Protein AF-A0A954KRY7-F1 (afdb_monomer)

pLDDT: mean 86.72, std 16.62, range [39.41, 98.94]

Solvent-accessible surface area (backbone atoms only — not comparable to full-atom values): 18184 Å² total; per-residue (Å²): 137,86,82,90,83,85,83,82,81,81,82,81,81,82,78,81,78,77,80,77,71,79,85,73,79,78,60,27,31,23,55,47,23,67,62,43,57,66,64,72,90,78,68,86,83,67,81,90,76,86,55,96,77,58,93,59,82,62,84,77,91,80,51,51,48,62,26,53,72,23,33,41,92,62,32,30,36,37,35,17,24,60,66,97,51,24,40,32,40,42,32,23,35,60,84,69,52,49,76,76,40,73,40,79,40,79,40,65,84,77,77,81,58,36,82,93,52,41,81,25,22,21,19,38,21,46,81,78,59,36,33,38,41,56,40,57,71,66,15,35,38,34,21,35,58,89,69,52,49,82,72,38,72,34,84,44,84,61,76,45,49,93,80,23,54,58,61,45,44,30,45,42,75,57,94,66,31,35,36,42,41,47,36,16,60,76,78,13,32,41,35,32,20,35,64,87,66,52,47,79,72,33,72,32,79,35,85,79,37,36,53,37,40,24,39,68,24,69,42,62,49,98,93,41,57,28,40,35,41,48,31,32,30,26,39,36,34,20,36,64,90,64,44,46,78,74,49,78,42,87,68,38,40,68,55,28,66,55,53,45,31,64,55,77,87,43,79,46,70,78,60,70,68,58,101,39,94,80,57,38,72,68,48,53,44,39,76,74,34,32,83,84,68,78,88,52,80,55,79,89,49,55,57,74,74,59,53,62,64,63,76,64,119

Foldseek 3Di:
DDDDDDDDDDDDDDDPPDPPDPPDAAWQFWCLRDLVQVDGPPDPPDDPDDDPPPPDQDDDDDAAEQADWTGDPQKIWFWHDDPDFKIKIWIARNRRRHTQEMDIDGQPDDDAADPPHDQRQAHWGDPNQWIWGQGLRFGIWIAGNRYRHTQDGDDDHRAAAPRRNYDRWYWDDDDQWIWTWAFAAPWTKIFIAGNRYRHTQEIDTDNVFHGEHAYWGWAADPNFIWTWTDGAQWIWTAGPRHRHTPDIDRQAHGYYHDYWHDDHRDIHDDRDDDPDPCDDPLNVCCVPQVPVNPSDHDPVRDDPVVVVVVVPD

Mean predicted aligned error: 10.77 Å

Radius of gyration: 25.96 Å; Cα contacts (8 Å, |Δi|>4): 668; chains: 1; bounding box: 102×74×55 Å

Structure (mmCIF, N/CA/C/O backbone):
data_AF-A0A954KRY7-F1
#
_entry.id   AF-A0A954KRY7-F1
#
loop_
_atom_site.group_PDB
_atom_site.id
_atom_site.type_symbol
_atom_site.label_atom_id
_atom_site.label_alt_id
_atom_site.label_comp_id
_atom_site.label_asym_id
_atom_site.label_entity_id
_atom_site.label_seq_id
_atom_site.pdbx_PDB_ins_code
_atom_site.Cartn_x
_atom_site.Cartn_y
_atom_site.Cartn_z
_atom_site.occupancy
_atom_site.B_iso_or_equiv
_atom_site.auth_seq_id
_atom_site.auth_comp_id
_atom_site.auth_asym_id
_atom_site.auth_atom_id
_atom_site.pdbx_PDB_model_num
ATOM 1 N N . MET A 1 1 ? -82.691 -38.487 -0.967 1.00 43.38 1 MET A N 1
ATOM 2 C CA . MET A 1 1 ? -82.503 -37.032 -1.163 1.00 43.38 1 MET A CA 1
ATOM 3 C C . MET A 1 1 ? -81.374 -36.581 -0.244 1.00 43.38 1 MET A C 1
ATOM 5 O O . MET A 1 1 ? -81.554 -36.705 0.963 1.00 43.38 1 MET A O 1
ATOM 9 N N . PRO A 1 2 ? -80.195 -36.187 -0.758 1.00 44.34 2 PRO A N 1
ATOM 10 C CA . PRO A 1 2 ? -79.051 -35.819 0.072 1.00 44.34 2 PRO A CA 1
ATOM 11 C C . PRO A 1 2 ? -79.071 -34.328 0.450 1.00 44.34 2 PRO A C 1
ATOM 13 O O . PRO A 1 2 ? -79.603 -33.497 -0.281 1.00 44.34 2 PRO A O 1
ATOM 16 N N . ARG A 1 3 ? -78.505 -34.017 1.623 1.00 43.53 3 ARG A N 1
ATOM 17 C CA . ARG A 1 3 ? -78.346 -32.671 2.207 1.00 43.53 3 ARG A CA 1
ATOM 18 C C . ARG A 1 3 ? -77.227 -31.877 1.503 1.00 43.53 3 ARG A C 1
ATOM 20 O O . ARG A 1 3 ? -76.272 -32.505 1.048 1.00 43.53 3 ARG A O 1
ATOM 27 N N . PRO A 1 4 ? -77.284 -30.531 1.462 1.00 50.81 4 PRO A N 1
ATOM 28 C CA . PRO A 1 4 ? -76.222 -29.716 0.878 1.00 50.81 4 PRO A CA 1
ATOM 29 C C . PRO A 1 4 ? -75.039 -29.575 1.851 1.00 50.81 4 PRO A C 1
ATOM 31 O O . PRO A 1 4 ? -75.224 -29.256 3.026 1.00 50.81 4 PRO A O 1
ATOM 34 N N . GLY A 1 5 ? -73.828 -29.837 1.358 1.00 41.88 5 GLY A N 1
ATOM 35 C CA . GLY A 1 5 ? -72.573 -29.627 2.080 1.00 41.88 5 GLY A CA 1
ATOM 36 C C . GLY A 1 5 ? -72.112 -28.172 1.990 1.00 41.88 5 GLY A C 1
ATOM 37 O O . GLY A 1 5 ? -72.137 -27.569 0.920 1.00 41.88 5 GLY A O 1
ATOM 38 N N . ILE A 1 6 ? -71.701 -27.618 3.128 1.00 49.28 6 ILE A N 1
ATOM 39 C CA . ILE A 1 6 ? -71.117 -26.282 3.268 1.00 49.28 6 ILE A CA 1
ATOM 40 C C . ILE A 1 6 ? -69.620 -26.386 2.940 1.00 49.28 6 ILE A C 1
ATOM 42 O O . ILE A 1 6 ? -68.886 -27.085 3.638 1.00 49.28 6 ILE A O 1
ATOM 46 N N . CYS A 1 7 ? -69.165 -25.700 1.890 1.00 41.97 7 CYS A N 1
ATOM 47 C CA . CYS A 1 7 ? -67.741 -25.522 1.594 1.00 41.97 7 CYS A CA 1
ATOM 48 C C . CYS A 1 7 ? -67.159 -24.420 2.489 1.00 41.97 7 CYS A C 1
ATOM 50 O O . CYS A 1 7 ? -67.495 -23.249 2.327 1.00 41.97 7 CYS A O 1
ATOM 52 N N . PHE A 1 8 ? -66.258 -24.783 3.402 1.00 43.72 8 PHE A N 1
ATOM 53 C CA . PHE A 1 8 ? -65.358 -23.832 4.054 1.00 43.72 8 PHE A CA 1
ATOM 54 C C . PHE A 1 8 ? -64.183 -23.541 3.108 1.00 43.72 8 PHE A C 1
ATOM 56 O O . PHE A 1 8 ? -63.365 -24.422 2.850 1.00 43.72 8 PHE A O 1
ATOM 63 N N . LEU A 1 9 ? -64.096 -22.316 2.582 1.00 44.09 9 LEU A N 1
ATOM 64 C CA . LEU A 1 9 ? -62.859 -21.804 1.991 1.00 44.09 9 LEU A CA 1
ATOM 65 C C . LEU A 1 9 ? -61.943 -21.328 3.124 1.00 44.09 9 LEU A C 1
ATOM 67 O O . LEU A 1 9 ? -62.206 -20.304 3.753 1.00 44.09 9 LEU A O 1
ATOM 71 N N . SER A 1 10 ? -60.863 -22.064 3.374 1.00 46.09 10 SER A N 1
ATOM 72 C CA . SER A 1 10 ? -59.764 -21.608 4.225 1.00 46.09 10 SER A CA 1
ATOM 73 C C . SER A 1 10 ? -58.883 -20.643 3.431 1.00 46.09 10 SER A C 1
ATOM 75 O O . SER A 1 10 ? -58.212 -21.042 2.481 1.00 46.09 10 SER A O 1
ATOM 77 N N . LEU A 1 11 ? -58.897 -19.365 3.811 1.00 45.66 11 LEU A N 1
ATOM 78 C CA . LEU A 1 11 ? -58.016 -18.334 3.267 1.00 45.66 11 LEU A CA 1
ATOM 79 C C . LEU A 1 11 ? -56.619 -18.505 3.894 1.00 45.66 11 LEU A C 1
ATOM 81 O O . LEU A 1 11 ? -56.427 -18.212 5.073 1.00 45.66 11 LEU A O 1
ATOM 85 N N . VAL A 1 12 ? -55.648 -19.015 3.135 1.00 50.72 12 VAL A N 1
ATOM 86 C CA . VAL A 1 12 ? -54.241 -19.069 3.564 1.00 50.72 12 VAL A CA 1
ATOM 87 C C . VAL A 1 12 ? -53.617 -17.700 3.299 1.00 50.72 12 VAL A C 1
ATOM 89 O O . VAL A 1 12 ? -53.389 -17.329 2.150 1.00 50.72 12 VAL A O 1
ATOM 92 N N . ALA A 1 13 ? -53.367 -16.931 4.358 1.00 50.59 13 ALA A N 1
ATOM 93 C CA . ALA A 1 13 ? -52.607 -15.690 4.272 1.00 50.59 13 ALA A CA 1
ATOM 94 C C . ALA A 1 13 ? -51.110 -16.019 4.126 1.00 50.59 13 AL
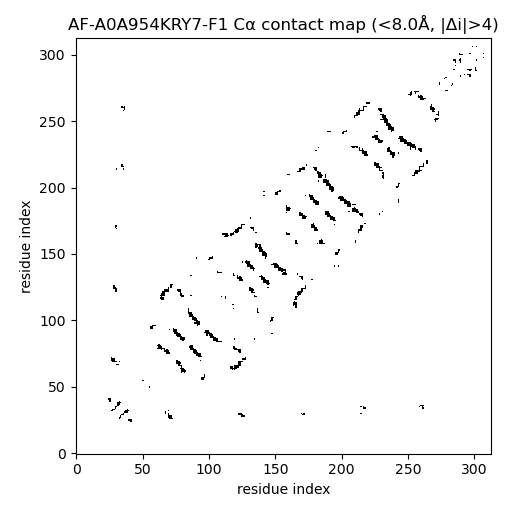A A C 1
ATOM 96 O O . ALA A 1 13 ? -50.477 -16.493 5.068 1.00 50.59 13 ALA A O 1
ATOM 97 N N . LEU A 1 14 ? -50.548 -15.786 2.936 1.00 47.34 14 LEU A N 1
ATOM 98 C CA . LEU A 1 14 ? -49.104 -15.822 2.696 1.00 47.34 14 LEU A CA 1
ATOM 99 C C . LEU A 1 14 ? -48.456 -14.592 3.344 1.00 47.34 14 LEU A C 1
ATOM 101 O O . LEU A 1 14 ? -48.570 -13.476 2.840 1.00 47.34 14 LEU A O 1
ATOM 105 N N . VAL A 1 15 ? -47.770 -14.801 4.466 1.00 50.69 15 VAL A N 1
ATOM 106 C CA . VAL A 1 15 ? -46.892 -13.795 5.073 1.00 50.69 15 VAL A CA 1
ATOM 107 C C . VAL A 1 15 ? -45.584 -13.783 4.280 1.00 50.69 15 VAL A C 1
ATOM 109 O O . VAL A 1 15 ? -44.770 -14.697 4.398 1.00 50.69 15 VAL A O 1
ATOM 112 N N . PHE A 1 16 ? -45.391 -12.759 3.448 1.00 49.66 16 PHE A N 1
ATOM 113 C CA . PHE A 1 16 ? -44.108 -12.470 2.806 1.00 49.66 16 PHE A CA 1
ATOM 114 C C . PHE A 1 16 ? -43.123 -11.958 3.864 1.00 49.66 16 PHE A C 1
ATOM 116 O O . PHE A 1 16 ? -43.078 -10.764 4.159 1.00 49.66 16 PHE A O 1
ATOM 123 N N . ILE A 1 17 ? -42.331 -12.863 4.440 1.00 51.53 17 ILE A N 1
ATOM 124 C CA . ILE A 1 17 ? -41.164 -12.499 5.248 1.00 51.53 17 ILE A CA 1
ATOM 125 C C . ILE A 1 17 ? -40.144 -11.888 4.283 1.00 51.53 17 ILE A C 1
ATOM 127 O O . ILE A 1 17 ? -39.495 -12.601 3.522 1.00 51.53 17 ILE A O 1
ATOM 131 N N . HIS A 1 18 ? -40.055 -10.558 4.261 1.00 44.09 18 HIS A N 1
ATOM 132 C CA . HIS A 1 18 ? -38.961 -9.868 3.588 1.00 44.09 18 HIS A CA 1
ATOM 133 C C . HIS A 1 18 ? -37.710 -10.088 4.431 1.00 44.09 18 HIS A C 1
ATOM 135 O O . HIS A 1 18 ? -37.584 -9.533 5.523 1.00 44.09 18 HIS A O 1
ATOM 141 N N . SER A 1 19 ? -36.810 -10.937 3.943 1.00 42.78 19 SER A N 1
ATOM 142 C CA . SER A 1 19 ? -35.461 -11.063 4.478 1.00 42.78 19 SER A CA 1
ATOM 143 C C . SER A 1 19 ? -34.762 -9.716 4.307 1.00 42.78 19 SER A C 1
ATOM 145 O O . SER A 1 19 ? -34.311 -9.378 3.216 1.00 42.78 19 SER A O 1
ATOM 147 N N . LEU A 1 20 ? -34.724 -8.919 5.373 1.00 44.06 20 LEU A N 1
ATOM 148 C CA . LEU A 1 20 ? -33.816 -7.784 5.483 1.00 44.06 20 LEU A CA 1
ATOM 149 C C . LEU A 1 20 ? -32.404 -8.365 5.566 1.00 44.06 20 LEU A C 1
ATOM 151 O O . LEU A 1 20 ? -31.949 -8.745 6.644 1.00 44.06 20 LEU A O 1
ATOM 155 N N . SER A 1 21 ? -31.733 -8.499 4.424 1.00 40.53 21 SER A N 1
ATOM 156 C CA . SER A 1 21 ? -30.282 -8.666 4.421 1.00 40.53 21 SER A CA 1
ATOM 157 C C . SER A 1 21 ? -29.698 -7.427 5.102 1.00 40.53 21 SER A C 1
ATOM 159 O O . SER A 1 21 ? -30.056 -6.317 4.695 1.00 40.53 21 SER A O 1
ATOM 161 N N . PRO A 1 22 ? -28.866 -7.561 6.148 1.00 46.44 22 PRO A N 1
ATOM 162 C CA . PRO A 1 22 ? -28.174 -6.401 6.684 1.00 46.44 22 PRO A CA 1
ATOM 163 C C . PRO A 1 22 ? -27.365 -5.771 5.544 1.00 46.44 22 PRO A C 1
ATOM 165 O O . PRO A 1 22 ? -26.618 -6.477 4.867 1.00 46.44 22 PRO A O 1
ATOM 168 N N . LEU A 1 23 ? -27.551 -4.468 5.304 1.00 51.44 23 LEU A N 1
ATOM 169 C CA . LEU A 1 23 ? -26.598 -3.702 4.503 1.00 51.44 23 LEU A CA 1
ATOM 170 C C . LEU A 1 23 ? -25.272 -3.757 5.267 1.00 51.44 23 LEU A C 1
ATOM 172 O O . LEU A 1 23 ? -25.178 -3.235 6.381 1.00 51.44 23 LEU A O 1
ATOM 176 N N . LEU A 1 24 ? -24.296 -4.469 4.714 1.00 62.31 24 LEU A N 1
ATOM 177 C CA . LEU A 1 24 ? -22.916 -4.376 5.158 1.00 62.31 24 LEU A CA 1
ATOM 178 C C . LEU A 1 24 ? -22.287 -3.237 4.371 1.00 62.31 24 LEU A C 1
ATOM 180 O O . LEU A 1 24 ? -22.357 -3.257 3.145 1.00 62.31 24 LEU A O 1
ATOM 184 N N . ALA A 1 25 ? -21.716 -2.276 5.097 1.00 71.19 25 ALA A N 1
ATOM 185 C CA . ALA A 1 25 ? -20.938 -1.211 4.494 1.00 71.19 25 ALA A CA 1
ATOM 186 C C . ALA A 1 25 ? -19.776 -1.805 3.676 1.00 71.19 25 ALA A C 1
ATOM 188 O O . ALA A 1 25 ? -19.201 -2.819 4.074 1.00 71.19 25 ALA A O 1
ATOM 189 N N . GLU A 1 26 ? -19.439 -1.171 2.559 1.00 84.12 26 GLU A N 1
ATOM 190 C CA . GLU A 1 26 ? -18.332 -1.543 1.688 1.00 84.12 26 GLU A CA 1
ATOM 191 C C . GLU A 1 26 ? -17.008 -1.506 2.455 1.00 84.12 26 GLU A C 1
ATOM 193 O O . GLU A 1 26 ? -16.664 -0.515 3.106 1.00 84.12 26 GLU A O 1
ATOM 198 N N . ASP A 1 27 ? -16.239 -2.584 2.329 1.00 92.31 27 ASP A N 1
ATOM 199 C CA . ASP A 1 27 ? -14.884 -2.645 2.855 1.00 92.31 27 ASP A CA 1
ATOM 200 C C . ASP A 1 27 ? -13.939 -1.750 2.037 1.00 92.31 27 ASP A C 1
ATOM 202 O O . ASP A 1 27 ? -13.941 -1.731 0.803 1.00 92.31 27 ASP A O 1
ATOM 206 N N . TRP A 1 28 ? -13.060 -1.043 2.740 1.00 95.75 28 TRP A N 1
ATOM 207 C CA . TRP A 1 28 ? -11.985 -0.226 2.189 1.00 95.75 28 TRP A CA 1
ATOM 208 C C . TRP A 1 28 ? -10.642 -0.844 2.568 1.00 95.75 28 TRP A C 1
ATOM 210 O O . TRP A 1 28 ? -9.907 -0.327 3.406 1.00 95.75 28 TRP A O 1
ATOM 220 N N . ALA A 1 29 ? -10.353 -1.998 1.974 1.00 96.81 29 ALA A N 1
ATOM 221 C CA . ALA A 1 29 ? -9.340 -2.936 2.451 1.00 96.81 29 ALA A CA 1
ATOM 222 C C . ALA A 1 29 ? -7.872 -2.510 2.294 1.00 96.81 29 ALA A C 1
ATOM 224 O O . ALA A 1 29 ? -7.003 -3.137 2.890 1.00 96.81 29 ALA A O 1
ATOM 225 N N . GLN A 1 30 ? -7.570 -1.495 1.484 1.00 96.56 30 GLN A N 1
ATOM 226 C CA . GLN A 1 30 ? -6.202 -1.109 1.120 1.00 96.56 30 GLN A CA 1
ATOM 227 C C . GLN A 1 30 ? -6.093 0.395 0.846 1.00 96.56 30 GLN A C 1
ATOM 229 O O . GLN A 1 30 ? -7.090 1.123 0.862 1.00 96.56 30 GLN A O 1
ATOM 234 N N . PHE A 1 31 ? -4.883 0.871 0.532 1.00 97.00 31 PHE A N 1
ATOM 235 C CA . PHE A 1 31 ? -4.657 2.260 0.128 1.00 97.00 31 PHE A CA 1
ATOM 236 C C . PHE A 1 31 ? -5.594 2.674 -1.013 1.00 97.00 31 PHE A C 1
ATOM 238 O O . PHE A 1 31 ? -5.603 2.053 -2.075 1.00 97.00 31 PHE A O 1
ATOM 245 N N . ARG A 1 32 ? -6.372 3.743 -0.787 1.00 95.06 32 ARG A N 1
ATOM 246 C CA . ARG A 1 32 ? -7.414 4.243 -1.706 1.00 95.06 32 ARG A CA 1
ATOM 247 C C . ARG A 1 32 ? -8.497 3.206 -2.073 1.00 95.06 32 ARG A C 1
ATOM 249 O O . ARG A 1 32 ? -9.146 3.351 -3.106 1.00 95.06 32 ARG A O 1
ATOM 256 N N . GLY A 1 33 ? -8.717 2.198 -1.235 1.00 93.94 33 GLY A N 1
ATOM 257 C CA . GLY A 1 33 ? -9.836 1.268 -1.354 1.00 93.94 33 GLY A CA 1
ATOM 258 C C . GLY A 1 33 ? -9.654 0.276 -2.493 1.00 93.94 33 GLY A C 1
ATOM 259 O O . GLY A 1 33 ? -8.533 0.012 -2.934 1.00 93.94 33 GLY A O 1
ATOM 260 N N . ASN A 1 34 ? -10.767 -0.274 -2.975 1.00 91.50 34 ASN A N 1
ATOM 261 C CA . ASN A 1 34 ? -10.766 -1.314 -4.000 1.00 91.50 34 ASN A CA 1
ATOM 262 C C . ASN A 1 34 ? -9.929 -0.901 -5.218 1.00 91.50 34 ASN A C 1
ATOM 264 O O . ASN A 1 34 ? -10.182 0.126 -5.859 1.00 91.50 34 ASN A O 1
ATOM 268 N N . ASN A 1 35 ? -8.895 -1.702 -5.494 1.00 94.75 35 ASN A N 1
ATOM 269 C CA . ASN A 1 35 ? -7.930 -1.505 -6.574 1.00 94.75 35 ASN A CA 1
ATOM 270 C C . ASN A 1 35 ? -7.295 -0.093 -6.623 1.00 94.75 35 ASN A C 1
ATOM 272 O O . ASN A 1 35 ? -7.000 0.427 -7.698 1.00 94.75 35 ASN A O 1
ATOM 276 N N . ALA A 1 36 ? -7.141 0.553 -5.459 1.00 94.69 36 ALA A N 1
ATOM 277 C CA . ALA A 1 36 ? -6.600 1.904 -5.273 1.00 94.69 36 ALA A CA 1
ATOM 278 C C . ALA A 1 36 ? -7.321 3.033 -6.044 1.00 94.69 36 ALA A C 1
ATOM 280 O O . ALA A 1 36 ? -6.770 4.122 -6.259 1.00 94.69 36 ALA A O 1
ATOM 281 N N . THR A 1 37 ? -8.578 2.815 -6.435 1.00 93.12 37 THR A N 1
ATOM 282 C CA . THR A 1 37 ? -9.343 3.765 -7.259 1.00 93.12 37 THR A CA 1
ATOM 283 C C . THR A 1 37 ? -9.649 5.076 -6.525 1.00 93.12 37 THR A C 1
ATOM 285 O O . THR A 1 37 ? -9.606 6.152 -7.127 1.00 93.12 37 THR A O 1
ATOM 288 N N . GLY A 1 38 ? -9.862 5.024 -5.209 1.00 92.12 38 GLY A N 1
ATOM 289 C CA . GLY A 1 38 ? -10.331 6.144 -4.394 1.00 92.12 38 GLY A CA 1
ATOM 290 C C . GLY A 1 38 ? -11.832 6.403 -4.535 1.00 92.12 38 GLY A C 1
ATOM 291 O O . GLY A 1 38 ? -12.273 7.522 -4.289 1.00 92.12 38 GLY A O 1
ATOM 292 N N . VAL A 1 39 ? -12.605 5.402 -4.965 1.00 90.62 39 VAL A N 1
ATOM 293 C CA . VAL A 1 39 ? -14.049 5.506 -5.204 1.00 90.62 39 VAL A CA 1
ATOM 294 C C . VAL A 1 39 ? -14.778 4.496 -4.320 1.00 90.62 39 VAL A C 1
ATOM 296 O O . VAL A 1 39 ? -14.480 3.309 -4.396 1.00 90.62 39 VAL A O 1
ATOM 299 N N . SER A 1 40 ? -15.745 4.960 -3.519 1.00 88.81 40 SER A N 1
ATOM 300 C CA . SER A 1 40 ? -16.726 4.066 -2.886 1.00 88.81 40 SER A CA 1
ATOM 301 C C . SER A 1 40 ? -17.825 3.736 -3.892 1.00 88.81 40 SER A C 1
ATOM 303 O O . SER A 1 40 ? -18.309 4.622 -4.602 1.00 88.81 40 SER A O 1
ATOM 305 N N . THR A 1 41 ? -18.200 2.464 -3.969 1.00 83.94 41 THR A N 1
ATOM 306 C CA . THR A 1 41 ? -19.250 1.962 -4.858 1.00 83.94 41 THR A CA 1
ATOM 307 C C . THR A 1 41 ? -20.621 1.893 -4.189 1.00 83.94 41 THR A C 1
ATOM 309 O O . THR A 1 41 ? -21.632 1.956 -4.888 1.00 83.94 41 THR A O 1
ATOM 312 N N . GLU A 1 42 ? -20.677 1.811 -2.857 1.00 82.19 42 GLU A N 1
ATOM 313 C CA . GLU A 1 42 ? -21.941 1.749 -2.112 1.00 82.19 42 GLU A CA 1
ATOM 314 C C . GLU A 1 42 ? -22.448 3.133 -1.684 1.00 82.19 42 GLU A C 1
ATOM 316 O O . GLU A 1 42 ? -23.644 3.422 -1.773 1.00 82.19 42 GLU A O 1
ATOM 321 N N . SER A 1 43 ? -21.553 4.008 -1.218 1.00 77.00 43 SER A N 1
ATOM 322 C CA . SER A 1 43 ? -21.950 5.277 -0.608 1.00 77.00 43 SER A CA 1
ATOM 323 C C . SER A 1 43 ? -22.097 6.389 -1.644 1.00 77.00 43 SER A C 1
ATOM 325 O O . SER A 1 43 ? -21.114 6.902 -2.172 1.00 77.00 43 SER A O 1
ATOM 327 N N . THR A 1 44 ? -23.336 6.819 -1.894 1.00 75.50 44 THR A N 1
ATOM 328 C CA . THR A 1 44 ? -23.636 7.959 -2.782 1.00 75.50 44 THR A CA 1
ATOM 329 C C . THR A 1 44 ? -23.891 9.276 -2.044 1.00 75.50 44 THR A C 1
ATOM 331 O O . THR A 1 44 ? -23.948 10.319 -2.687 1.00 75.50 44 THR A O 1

+-------+

The task.
Print only what lies in the material above starting at the line with "ATOM 224 O O" and ending at the line with "ATOM 245 N N", every line exactly as given.

Your response.
ATOM 224 O O . ALA A 1 29 ? -7.003 -3.137 2.890 1.00 96.81 29 ALA A O 1
ATOM 225 N N . GLN A 1 30 ? -7.570 -1.495 1.484 1.00 96.56 30 GLN A N 1
ATOM 226 C CA . GLN A 1 30 ? -6.202 -1.109 1.120 1.00 96.56 30 GLN A CA 1
ATOM 227 C C . GLN A 1 30 ? -6.093 0.395 0.846 1.00 96.56 30 GLN A C 1
ATOM 229 O O . GLN A 1 30 ? -7.090 1.123 0.862 1.00 96.56 30 GLN A O 1
ATOM 234 N N . PHE A 1 31 ? -4.883 0.871 0.532 1.00 97.00 31 PHE A N 1
ATOM 235 C CA . PHE A 1 31 ? -4.657 2.260 0.128 1.00 97.00 31 PHE A CA 1
ATOM 236 C C . PHE A 1 31 ? -5.594 2.674 -1.013 1.00 97.00 31 PHE A C 1
ATOM 238 O O . PHE A 1 31 ? -5.603 2.053 -2.075 1.00 97.00 31 PHE A O 1
ATOM 245 N N . ARG A 1 32 ? -6.372 3.743 -0.787 1.00 95.06 32 ARG A N 1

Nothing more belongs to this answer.